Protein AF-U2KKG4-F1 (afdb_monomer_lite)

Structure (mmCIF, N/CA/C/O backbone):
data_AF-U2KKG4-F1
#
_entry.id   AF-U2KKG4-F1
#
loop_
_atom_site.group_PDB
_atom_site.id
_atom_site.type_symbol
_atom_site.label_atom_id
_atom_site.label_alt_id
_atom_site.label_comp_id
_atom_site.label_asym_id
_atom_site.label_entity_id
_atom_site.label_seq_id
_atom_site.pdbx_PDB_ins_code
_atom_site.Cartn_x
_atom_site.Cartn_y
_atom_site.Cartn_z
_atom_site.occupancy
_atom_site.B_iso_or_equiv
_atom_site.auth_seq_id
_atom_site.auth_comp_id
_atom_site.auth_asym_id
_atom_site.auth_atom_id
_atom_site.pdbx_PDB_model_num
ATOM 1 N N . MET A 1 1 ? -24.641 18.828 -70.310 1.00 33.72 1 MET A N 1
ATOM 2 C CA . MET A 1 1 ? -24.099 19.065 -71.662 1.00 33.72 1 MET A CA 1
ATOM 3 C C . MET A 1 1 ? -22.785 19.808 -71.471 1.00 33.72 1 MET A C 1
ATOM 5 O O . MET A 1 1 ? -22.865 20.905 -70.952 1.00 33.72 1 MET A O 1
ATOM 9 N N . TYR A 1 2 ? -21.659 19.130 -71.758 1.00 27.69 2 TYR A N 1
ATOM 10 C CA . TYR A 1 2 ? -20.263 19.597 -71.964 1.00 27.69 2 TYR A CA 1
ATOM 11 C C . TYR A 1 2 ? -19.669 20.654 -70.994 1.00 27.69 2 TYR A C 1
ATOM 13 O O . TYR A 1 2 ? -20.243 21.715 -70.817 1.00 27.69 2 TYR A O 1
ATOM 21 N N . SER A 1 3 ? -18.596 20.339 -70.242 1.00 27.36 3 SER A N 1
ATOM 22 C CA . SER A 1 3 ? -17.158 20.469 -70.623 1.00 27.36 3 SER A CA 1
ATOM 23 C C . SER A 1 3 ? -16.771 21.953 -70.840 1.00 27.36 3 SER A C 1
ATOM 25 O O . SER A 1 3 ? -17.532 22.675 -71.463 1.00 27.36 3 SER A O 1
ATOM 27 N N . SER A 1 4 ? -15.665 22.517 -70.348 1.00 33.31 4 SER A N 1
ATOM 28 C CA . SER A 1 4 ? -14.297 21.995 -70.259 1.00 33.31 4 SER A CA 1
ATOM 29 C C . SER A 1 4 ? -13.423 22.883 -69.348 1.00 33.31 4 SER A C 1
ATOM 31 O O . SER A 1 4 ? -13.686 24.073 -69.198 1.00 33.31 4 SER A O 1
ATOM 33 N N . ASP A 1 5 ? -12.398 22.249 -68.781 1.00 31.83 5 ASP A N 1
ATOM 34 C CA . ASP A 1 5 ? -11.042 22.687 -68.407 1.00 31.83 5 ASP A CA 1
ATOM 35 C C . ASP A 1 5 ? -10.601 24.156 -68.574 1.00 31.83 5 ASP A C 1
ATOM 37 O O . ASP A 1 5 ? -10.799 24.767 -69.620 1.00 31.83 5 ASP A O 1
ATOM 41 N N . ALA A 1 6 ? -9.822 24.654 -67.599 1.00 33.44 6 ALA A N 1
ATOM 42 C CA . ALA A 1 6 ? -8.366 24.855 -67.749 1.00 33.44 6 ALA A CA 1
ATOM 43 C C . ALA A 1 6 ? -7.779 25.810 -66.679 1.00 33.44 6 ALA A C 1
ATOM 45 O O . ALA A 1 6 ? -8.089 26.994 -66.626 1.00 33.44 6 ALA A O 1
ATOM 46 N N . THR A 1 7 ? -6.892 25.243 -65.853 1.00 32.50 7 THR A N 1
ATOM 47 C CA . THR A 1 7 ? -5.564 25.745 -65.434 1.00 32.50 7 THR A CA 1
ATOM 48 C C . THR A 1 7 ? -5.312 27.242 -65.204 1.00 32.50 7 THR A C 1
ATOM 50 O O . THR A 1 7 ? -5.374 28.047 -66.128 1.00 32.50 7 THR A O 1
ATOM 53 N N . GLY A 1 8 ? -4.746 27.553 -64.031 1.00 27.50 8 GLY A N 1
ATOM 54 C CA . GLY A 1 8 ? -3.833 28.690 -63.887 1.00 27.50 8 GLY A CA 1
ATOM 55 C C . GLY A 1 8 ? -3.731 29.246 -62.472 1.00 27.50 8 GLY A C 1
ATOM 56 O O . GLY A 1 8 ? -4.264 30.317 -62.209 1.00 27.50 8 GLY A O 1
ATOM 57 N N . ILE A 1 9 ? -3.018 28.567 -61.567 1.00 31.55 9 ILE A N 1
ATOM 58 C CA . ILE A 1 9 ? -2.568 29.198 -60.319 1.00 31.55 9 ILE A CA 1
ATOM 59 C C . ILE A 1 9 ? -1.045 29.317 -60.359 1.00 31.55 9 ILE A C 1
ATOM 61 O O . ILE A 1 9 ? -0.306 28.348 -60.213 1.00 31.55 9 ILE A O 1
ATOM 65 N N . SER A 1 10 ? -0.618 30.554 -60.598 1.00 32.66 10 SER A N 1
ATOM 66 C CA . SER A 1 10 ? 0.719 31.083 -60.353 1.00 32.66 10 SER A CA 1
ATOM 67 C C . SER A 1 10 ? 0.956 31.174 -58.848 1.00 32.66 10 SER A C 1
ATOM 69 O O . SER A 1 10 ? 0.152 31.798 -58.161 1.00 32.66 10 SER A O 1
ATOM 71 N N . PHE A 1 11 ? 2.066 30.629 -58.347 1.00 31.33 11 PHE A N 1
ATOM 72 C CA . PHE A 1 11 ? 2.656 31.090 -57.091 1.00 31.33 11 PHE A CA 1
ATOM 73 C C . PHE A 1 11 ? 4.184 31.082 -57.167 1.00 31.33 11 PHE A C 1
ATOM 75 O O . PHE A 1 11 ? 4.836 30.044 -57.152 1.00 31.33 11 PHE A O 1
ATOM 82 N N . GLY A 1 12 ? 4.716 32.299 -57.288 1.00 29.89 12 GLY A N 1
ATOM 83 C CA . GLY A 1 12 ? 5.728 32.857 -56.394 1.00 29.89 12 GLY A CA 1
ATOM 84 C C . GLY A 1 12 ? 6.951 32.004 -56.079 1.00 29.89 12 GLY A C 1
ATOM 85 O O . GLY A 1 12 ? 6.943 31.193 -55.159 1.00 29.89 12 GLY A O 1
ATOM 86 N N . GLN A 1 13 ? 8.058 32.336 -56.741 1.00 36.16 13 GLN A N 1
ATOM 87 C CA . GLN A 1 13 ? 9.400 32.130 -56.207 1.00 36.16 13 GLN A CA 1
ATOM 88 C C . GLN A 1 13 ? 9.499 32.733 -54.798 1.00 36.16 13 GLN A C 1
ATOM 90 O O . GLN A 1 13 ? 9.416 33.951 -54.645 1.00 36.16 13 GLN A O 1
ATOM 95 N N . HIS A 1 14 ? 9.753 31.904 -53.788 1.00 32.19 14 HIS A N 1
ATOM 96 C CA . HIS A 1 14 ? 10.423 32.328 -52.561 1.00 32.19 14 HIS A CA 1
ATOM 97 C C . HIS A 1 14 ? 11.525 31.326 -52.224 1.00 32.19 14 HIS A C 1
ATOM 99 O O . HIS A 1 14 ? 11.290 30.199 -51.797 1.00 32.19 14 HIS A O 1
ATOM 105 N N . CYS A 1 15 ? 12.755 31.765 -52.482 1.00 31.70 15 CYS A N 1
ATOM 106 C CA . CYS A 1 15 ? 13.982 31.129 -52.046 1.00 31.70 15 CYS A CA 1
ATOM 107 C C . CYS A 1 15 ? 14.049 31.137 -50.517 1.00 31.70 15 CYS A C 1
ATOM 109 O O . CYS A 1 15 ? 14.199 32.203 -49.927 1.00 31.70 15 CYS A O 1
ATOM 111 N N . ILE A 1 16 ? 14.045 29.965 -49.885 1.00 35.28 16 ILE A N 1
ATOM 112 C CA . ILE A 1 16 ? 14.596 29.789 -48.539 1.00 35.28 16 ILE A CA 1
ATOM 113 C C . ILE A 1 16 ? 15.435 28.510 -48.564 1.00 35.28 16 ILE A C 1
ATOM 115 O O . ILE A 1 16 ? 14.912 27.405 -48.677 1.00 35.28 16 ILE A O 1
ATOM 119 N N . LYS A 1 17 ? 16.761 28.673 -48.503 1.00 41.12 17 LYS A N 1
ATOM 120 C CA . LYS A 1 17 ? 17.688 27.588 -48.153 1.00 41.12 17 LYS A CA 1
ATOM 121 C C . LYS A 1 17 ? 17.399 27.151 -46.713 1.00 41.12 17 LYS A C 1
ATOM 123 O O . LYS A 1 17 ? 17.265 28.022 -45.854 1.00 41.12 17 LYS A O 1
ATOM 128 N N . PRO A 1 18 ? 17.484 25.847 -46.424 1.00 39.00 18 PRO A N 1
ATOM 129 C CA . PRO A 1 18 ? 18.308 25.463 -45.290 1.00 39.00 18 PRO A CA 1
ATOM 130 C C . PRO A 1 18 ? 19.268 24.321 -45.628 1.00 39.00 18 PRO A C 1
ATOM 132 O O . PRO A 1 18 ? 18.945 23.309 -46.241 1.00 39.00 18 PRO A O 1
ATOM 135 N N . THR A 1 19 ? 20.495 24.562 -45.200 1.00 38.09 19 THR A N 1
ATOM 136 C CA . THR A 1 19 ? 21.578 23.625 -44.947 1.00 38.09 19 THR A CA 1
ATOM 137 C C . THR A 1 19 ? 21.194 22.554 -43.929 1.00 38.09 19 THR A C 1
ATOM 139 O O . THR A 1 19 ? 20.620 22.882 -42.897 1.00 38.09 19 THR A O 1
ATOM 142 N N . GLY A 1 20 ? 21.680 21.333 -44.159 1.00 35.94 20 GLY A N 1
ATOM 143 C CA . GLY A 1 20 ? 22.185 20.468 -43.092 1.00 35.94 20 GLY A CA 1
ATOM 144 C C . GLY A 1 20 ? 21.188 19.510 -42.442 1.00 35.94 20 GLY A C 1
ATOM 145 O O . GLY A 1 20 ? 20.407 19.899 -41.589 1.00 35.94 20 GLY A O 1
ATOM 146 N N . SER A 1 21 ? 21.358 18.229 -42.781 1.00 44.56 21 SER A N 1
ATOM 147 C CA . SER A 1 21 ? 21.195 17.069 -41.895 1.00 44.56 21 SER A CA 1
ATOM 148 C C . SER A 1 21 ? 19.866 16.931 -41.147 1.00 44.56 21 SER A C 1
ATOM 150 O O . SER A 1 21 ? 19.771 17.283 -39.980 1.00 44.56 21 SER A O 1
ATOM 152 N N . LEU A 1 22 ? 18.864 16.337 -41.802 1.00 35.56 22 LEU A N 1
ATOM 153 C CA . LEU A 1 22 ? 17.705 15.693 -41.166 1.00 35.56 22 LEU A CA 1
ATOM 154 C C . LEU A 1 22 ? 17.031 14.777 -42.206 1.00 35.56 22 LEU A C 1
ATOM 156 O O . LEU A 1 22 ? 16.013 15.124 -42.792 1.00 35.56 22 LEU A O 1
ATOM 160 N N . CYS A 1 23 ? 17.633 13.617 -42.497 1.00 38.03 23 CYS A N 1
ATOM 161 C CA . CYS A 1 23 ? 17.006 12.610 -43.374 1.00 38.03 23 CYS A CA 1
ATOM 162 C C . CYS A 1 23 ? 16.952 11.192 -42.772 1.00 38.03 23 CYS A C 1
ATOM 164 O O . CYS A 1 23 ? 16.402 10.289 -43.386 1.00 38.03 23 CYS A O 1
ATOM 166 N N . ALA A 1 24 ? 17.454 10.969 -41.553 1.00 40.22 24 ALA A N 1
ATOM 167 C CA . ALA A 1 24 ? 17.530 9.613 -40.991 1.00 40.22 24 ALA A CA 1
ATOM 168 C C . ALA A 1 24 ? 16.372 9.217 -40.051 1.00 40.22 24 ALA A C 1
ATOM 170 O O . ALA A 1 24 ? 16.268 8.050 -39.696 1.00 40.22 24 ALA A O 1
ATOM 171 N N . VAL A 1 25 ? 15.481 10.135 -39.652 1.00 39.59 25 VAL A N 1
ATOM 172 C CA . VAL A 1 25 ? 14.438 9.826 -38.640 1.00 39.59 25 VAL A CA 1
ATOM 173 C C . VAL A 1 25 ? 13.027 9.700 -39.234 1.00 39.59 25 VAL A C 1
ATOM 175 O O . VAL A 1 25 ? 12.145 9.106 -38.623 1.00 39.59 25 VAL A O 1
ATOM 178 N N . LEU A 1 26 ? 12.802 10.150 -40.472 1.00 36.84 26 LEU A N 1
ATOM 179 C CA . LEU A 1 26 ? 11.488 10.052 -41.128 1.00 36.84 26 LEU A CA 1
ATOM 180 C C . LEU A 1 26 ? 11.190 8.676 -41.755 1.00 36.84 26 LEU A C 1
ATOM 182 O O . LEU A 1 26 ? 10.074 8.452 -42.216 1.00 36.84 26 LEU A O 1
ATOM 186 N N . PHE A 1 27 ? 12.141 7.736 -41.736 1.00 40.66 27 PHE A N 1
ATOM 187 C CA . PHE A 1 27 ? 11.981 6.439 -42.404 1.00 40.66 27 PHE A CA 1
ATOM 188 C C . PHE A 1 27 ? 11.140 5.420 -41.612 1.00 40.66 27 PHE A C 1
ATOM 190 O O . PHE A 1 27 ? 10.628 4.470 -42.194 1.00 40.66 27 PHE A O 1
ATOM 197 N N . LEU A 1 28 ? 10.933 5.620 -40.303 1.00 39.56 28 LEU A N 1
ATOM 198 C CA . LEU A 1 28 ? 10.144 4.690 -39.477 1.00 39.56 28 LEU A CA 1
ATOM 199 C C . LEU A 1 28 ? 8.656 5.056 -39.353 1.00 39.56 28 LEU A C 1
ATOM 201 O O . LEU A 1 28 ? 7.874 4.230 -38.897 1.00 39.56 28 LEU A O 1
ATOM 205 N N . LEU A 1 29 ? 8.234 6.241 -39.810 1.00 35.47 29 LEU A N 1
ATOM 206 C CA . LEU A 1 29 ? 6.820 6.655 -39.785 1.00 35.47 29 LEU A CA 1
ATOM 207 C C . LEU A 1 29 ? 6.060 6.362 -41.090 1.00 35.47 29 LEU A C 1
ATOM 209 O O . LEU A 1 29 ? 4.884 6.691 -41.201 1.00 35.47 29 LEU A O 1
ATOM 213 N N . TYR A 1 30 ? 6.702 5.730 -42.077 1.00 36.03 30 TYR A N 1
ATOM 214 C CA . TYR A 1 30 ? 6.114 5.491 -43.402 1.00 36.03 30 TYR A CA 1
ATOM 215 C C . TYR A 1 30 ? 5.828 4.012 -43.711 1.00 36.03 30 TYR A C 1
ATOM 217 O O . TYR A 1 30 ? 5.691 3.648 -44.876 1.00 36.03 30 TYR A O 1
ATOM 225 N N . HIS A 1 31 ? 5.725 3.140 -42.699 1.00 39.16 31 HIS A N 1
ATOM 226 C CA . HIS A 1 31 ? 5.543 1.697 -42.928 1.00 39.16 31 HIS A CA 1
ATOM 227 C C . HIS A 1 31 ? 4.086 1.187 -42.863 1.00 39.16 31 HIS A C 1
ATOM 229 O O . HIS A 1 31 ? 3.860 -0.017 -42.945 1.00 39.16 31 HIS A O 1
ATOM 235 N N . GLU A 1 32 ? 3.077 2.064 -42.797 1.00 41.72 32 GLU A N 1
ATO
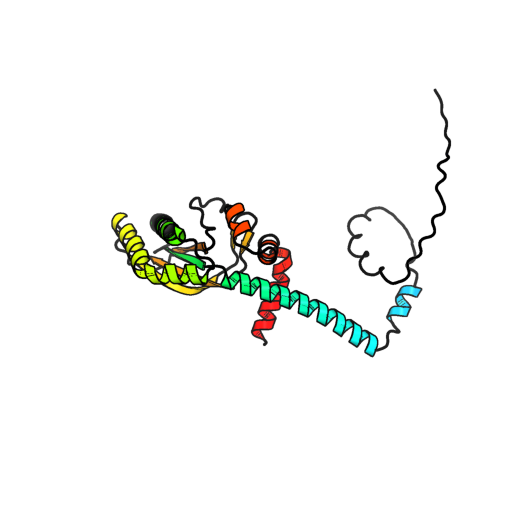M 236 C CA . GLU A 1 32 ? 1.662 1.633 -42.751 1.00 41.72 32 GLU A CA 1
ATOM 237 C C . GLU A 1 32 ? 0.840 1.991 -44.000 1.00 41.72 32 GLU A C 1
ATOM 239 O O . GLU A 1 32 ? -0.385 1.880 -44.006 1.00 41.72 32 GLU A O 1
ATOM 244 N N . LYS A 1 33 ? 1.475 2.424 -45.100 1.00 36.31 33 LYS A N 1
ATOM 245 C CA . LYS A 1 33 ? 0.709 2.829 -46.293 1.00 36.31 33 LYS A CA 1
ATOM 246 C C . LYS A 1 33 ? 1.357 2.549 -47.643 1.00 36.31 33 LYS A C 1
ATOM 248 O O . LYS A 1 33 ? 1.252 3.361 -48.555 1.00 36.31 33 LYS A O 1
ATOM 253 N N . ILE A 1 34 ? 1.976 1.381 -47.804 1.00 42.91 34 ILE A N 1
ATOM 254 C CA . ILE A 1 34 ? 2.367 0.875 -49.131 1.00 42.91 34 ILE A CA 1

========================================================================

▸ WORK TASK: Return nothing but the lines from the first line of the listing through the line with "ATOM 10 C CA", please, keeping every one of them unchanged.

▸ SOLUTION TO THIS TASK:
Protein AF-U2KKG4-F1 (afdb_monomer_lite)

Structure (mmCIF, N/CA/C/O backbone):
data_AF-U2KKG4-F1
#
_entry.id   AF-U2KKG4-F1
#
loop_
_atom_site.group_PDB
_atom_site.id
_atom_site.type_symbol
_atom_site.label_atom_id
_atom_site.label_alt_id
_atom_site.label_comp_id
_atom_site.label_asym_id
_atom_site.label_entity_id
_atom_site.label_seq_id
_atom_site.pdbx_PDB_ins_code
_atom_site.Cartn_x
_atom_site.Cartn_y
_atom_site.Cartn_z
_atom_site.occupancy
_atom_site.B_iso_or_equiv
_atom_site.auth_seq_id
_atom_site.auth_comp_id
_atom_site.auth_asym_id
_atom_site.auth_atom_id
_atom_site.pdbx_PDB_model_num
ATOM 1 N N . MET A 1 1 ? -24.641 18.828 -70.310 1.00 33.72 1 MET A N 1
ATOM 2 C CA . MET A 1 1 ? -24.099 19.065 -71.662 1.00 33.72 1 MET A CA 1
ATOM 3 C C . MET A 1 1 ? -22.785 19.808 -71.471 1.00 33.72 1 MET A C 1
ATOM 5 O O . MET A 1 1 ? -22.865 20.905 -70.952 1.00 33.72 1 MET A O 1
ATOM 9 N N . TYR A 1 2 ? -21.659 19.130 -71.758 1.00 27.69 2 TYR A N 1
ATOM 10 C CA . TYR A 1 2 ? -20.263 19.597 -71.964 1.00 27.69 2 TYR A CA 1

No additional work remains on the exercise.